Mr. Kim convened this week’s party congress amid mounting challenges at home.
When North Korea held its last party congress, in 2016, it was the first such gathering in 36 years and was Mr. Kim’s major coming-out event as leader. There, he adopted his ambitious five-year goals, promising to build a “great socialist country” by 2020 that would have both a nuclear arsenal and a growing economy.
Things have not transpired as Mr. Kim had hoped.
Since taking over his country following the 2011 death of his father and predecessor, Kim Jong-il, Mr. Kim has accelerated his country’s nuclear weapons and missile programs.
But the United Nations Security Council responded by imposing devastating sanctions, which caused its exports to plummet.
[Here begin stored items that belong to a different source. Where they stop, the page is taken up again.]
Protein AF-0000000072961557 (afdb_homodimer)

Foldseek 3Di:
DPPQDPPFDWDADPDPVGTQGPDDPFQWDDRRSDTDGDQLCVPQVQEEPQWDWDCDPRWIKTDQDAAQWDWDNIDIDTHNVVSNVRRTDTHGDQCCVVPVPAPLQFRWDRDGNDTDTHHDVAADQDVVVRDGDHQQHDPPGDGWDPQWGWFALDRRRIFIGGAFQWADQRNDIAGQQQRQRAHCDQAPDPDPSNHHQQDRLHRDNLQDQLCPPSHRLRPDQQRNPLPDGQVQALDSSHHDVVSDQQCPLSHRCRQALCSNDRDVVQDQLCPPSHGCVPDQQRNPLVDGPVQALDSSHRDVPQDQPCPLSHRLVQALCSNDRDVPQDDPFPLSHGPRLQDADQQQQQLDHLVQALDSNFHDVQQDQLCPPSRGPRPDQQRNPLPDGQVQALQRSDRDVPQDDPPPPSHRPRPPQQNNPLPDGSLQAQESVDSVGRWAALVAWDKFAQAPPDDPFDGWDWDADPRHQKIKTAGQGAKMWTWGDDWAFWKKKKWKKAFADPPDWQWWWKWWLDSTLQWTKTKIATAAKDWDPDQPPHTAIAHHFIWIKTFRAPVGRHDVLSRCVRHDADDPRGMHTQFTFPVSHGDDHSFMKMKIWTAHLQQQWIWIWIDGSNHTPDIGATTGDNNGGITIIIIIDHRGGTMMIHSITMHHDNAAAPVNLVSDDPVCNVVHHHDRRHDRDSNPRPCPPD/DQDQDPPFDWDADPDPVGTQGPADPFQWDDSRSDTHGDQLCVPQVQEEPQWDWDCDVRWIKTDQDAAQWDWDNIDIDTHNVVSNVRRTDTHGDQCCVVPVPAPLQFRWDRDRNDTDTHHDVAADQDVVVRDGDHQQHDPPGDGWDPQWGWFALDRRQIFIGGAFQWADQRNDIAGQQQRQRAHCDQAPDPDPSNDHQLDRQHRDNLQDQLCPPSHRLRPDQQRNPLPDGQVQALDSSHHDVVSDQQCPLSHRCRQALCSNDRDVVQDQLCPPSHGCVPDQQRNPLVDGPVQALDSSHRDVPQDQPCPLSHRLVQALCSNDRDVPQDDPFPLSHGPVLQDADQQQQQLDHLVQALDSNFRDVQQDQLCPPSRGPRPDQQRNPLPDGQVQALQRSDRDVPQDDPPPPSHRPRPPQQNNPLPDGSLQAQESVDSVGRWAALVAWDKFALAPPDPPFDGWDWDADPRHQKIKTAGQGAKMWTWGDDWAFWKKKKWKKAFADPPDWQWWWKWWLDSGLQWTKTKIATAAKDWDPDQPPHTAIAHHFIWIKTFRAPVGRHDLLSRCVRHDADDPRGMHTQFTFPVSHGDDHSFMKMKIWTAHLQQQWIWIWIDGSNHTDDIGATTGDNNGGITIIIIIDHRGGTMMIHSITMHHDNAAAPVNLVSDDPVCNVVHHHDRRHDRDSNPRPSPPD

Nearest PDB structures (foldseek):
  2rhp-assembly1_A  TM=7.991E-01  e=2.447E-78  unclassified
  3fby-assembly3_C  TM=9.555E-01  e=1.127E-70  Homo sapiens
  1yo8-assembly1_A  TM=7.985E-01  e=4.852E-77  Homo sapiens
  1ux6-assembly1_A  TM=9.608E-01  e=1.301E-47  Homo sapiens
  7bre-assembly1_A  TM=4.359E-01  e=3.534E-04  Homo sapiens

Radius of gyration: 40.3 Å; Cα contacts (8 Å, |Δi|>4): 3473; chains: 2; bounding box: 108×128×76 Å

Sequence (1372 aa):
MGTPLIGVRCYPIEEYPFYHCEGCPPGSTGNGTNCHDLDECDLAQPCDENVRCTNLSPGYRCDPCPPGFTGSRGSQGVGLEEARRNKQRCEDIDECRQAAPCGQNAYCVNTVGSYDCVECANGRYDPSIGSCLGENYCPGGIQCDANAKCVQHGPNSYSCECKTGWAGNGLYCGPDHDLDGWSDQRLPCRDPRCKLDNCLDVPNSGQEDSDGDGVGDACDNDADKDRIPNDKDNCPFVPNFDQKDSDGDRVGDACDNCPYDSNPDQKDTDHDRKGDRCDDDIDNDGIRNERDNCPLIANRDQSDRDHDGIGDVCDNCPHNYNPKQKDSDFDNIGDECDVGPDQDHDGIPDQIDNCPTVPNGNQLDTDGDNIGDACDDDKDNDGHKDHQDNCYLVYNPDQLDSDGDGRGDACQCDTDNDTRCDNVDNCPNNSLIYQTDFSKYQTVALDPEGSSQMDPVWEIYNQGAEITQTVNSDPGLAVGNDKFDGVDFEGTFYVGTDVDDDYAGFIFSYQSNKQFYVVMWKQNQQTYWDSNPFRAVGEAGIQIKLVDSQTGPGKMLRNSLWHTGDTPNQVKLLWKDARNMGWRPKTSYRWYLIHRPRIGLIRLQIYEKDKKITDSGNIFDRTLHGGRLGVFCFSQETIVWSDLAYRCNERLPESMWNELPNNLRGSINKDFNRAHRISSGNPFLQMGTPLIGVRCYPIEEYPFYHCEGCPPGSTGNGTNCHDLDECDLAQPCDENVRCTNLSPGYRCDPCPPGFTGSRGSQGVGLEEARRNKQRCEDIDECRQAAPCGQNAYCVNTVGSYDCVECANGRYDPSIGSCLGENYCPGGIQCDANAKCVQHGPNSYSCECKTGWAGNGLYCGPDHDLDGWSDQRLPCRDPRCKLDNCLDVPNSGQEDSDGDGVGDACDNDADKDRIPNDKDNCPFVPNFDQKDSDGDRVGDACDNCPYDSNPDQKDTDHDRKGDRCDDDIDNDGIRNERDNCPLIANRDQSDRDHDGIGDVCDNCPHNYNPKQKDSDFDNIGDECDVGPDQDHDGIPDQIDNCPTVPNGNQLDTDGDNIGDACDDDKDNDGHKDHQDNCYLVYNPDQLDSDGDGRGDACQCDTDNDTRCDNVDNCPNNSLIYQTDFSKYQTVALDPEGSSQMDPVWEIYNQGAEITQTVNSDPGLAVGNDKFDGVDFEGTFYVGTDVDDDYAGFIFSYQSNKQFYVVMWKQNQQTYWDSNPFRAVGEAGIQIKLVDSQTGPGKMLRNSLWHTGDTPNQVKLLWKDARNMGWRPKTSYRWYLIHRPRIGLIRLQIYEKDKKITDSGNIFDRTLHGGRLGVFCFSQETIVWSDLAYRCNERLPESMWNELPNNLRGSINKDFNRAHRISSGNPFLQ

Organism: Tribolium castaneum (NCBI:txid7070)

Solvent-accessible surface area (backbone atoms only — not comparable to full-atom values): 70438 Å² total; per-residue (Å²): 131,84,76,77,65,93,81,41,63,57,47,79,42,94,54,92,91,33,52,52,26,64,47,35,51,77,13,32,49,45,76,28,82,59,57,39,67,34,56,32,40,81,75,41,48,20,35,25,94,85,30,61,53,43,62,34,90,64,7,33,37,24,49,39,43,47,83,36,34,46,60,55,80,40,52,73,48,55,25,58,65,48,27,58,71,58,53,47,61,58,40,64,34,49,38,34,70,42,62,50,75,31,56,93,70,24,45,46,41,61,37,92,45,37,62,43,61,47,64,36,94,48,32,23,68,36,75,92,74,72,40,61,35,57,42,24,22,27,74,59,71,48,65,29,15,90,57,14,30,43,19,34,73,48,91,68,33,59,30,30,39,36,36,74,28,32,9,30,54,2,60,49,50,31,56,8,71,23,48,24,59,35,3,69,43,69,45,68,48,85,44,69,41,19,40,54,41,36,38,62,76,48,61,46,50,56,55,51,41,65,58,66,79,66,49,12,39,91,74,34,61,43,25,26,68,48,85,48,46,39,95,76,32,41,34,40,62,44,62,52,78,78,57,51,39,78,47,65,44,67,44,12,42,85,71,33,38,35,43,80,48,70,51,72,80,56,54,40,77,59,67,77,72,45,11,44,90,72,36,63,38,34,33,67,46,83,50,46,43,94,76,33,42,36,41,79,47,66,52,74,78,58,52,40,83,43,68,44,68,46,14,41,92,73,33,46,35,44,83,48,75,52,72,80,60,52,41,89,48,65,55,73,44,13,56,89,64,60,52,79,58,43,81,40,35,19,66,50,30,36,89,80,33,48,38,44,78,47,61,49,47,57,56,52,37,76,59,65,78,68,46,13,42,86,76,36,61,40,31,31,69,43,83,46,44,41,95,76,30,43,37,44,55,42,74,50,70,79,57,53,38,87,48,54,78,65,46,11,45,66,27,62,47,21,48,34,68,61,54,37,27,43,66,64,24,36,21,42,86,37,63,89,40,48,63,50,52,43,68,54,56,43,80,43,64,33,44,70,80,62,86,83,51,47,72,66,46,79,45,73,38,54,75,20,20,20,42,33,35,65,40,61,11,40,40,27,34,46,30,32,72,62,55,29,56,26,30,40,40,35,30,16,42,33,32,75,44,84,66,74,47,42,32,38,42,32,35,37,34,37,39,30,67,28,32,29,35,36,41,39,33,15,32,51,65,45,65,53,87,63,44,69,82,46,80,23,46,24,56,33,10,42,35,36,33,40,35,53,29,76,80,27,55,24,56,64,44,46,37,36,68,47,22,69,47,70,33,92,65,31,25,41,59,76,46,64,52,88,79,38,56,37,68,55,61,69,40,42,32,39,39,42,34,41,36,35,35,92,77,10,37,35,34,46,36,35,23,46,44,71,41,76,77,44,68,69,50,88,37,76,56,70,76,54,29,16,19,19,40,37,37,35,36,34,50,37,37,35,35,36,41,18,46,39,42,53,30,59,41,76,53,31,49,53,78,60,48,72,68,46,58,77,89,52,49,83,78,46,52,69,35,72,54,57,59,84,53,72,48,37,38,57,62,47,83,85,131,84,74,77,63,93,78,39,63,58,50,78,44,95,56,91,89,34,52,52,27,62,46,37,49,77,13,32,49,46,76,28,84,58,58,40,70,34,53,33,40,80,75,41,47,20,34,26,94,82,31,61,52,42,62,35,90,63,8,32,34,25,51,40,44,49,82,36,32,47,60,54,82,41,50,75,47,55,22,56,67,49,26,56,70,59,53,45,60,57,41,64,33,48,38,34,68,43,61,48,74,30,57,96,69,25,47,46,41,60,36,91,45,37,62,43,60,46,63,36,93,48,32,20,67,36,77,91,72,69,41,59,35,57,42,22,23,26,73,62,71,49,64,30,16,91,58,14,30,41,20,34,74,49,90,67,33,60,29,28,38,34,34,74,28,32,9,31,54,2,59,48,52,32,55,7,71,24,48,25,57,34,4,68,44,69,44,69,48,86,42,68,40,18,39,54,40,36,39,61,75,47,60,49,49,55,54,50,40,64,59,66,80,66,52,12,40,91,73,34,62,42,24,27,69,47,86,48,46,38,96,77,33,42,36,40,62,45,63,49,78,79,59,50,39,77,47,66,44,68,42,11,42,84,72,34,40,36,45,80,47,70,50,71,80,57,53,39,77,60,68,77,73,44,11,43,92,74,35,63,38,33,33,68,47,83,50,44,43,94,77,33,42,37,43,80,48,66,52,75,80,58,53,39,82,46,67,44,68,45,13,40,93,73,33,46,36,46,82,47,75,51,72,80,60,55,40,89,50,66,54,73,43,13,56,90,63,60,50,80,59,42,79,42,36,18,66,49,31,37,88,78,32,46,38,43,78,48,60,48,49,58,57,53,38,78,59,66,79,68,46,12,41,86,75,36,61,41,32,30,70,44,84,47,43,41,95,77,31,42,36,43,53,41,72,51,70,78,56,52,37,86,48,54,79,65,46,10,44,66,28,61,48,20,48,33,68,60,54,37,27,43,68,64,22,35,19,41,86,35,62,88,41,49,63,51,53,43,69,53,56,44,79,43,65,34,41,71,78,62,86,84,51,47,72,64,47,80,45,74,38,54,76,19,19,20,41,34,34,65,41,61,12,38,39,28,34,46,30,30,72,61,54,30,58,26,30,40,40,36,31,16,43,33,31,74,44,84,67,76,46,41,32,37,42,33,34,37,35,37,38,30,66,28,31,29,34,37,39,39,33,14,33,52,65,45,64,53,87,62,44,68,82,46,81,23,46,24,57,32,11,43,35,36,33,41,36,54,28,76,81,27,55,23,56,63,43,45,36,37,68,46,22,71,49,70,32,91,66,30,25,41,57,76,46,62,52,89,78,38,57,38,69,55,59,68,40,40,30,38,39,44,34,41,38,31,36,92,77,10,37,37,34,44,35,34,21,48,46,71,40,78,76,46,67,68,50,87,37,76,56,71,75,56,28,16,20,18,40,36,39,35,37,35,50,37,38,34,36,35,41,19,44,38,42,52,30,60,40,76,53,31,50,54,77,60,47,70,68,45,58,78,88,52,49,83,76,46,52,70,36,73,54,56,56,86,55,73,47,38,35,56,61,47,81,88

In his New Year’s message 12 months ago, Mr. Kim sounded defiant, saying his country would slog through the sanctions and build a “self-reliant” economy, even if that meant that his long-suffering people would have to “tighten our belts” again.
Soon afterward, however, North Korea was hit by the pandemic, which forced the country to close borders with China, its primary trading partner. Then came extensive flood damage.
When Mr. Kim opened the party congress on Tuesday, he conceded that his efforts to rebuild the country’s moribund economy had failed.
“Our five-year economic development plan has fallen greatly short of its goals in almost all sectors,” Mr. Kim said, as the country struggled with “a series of the worst of worst unprecedented crises.”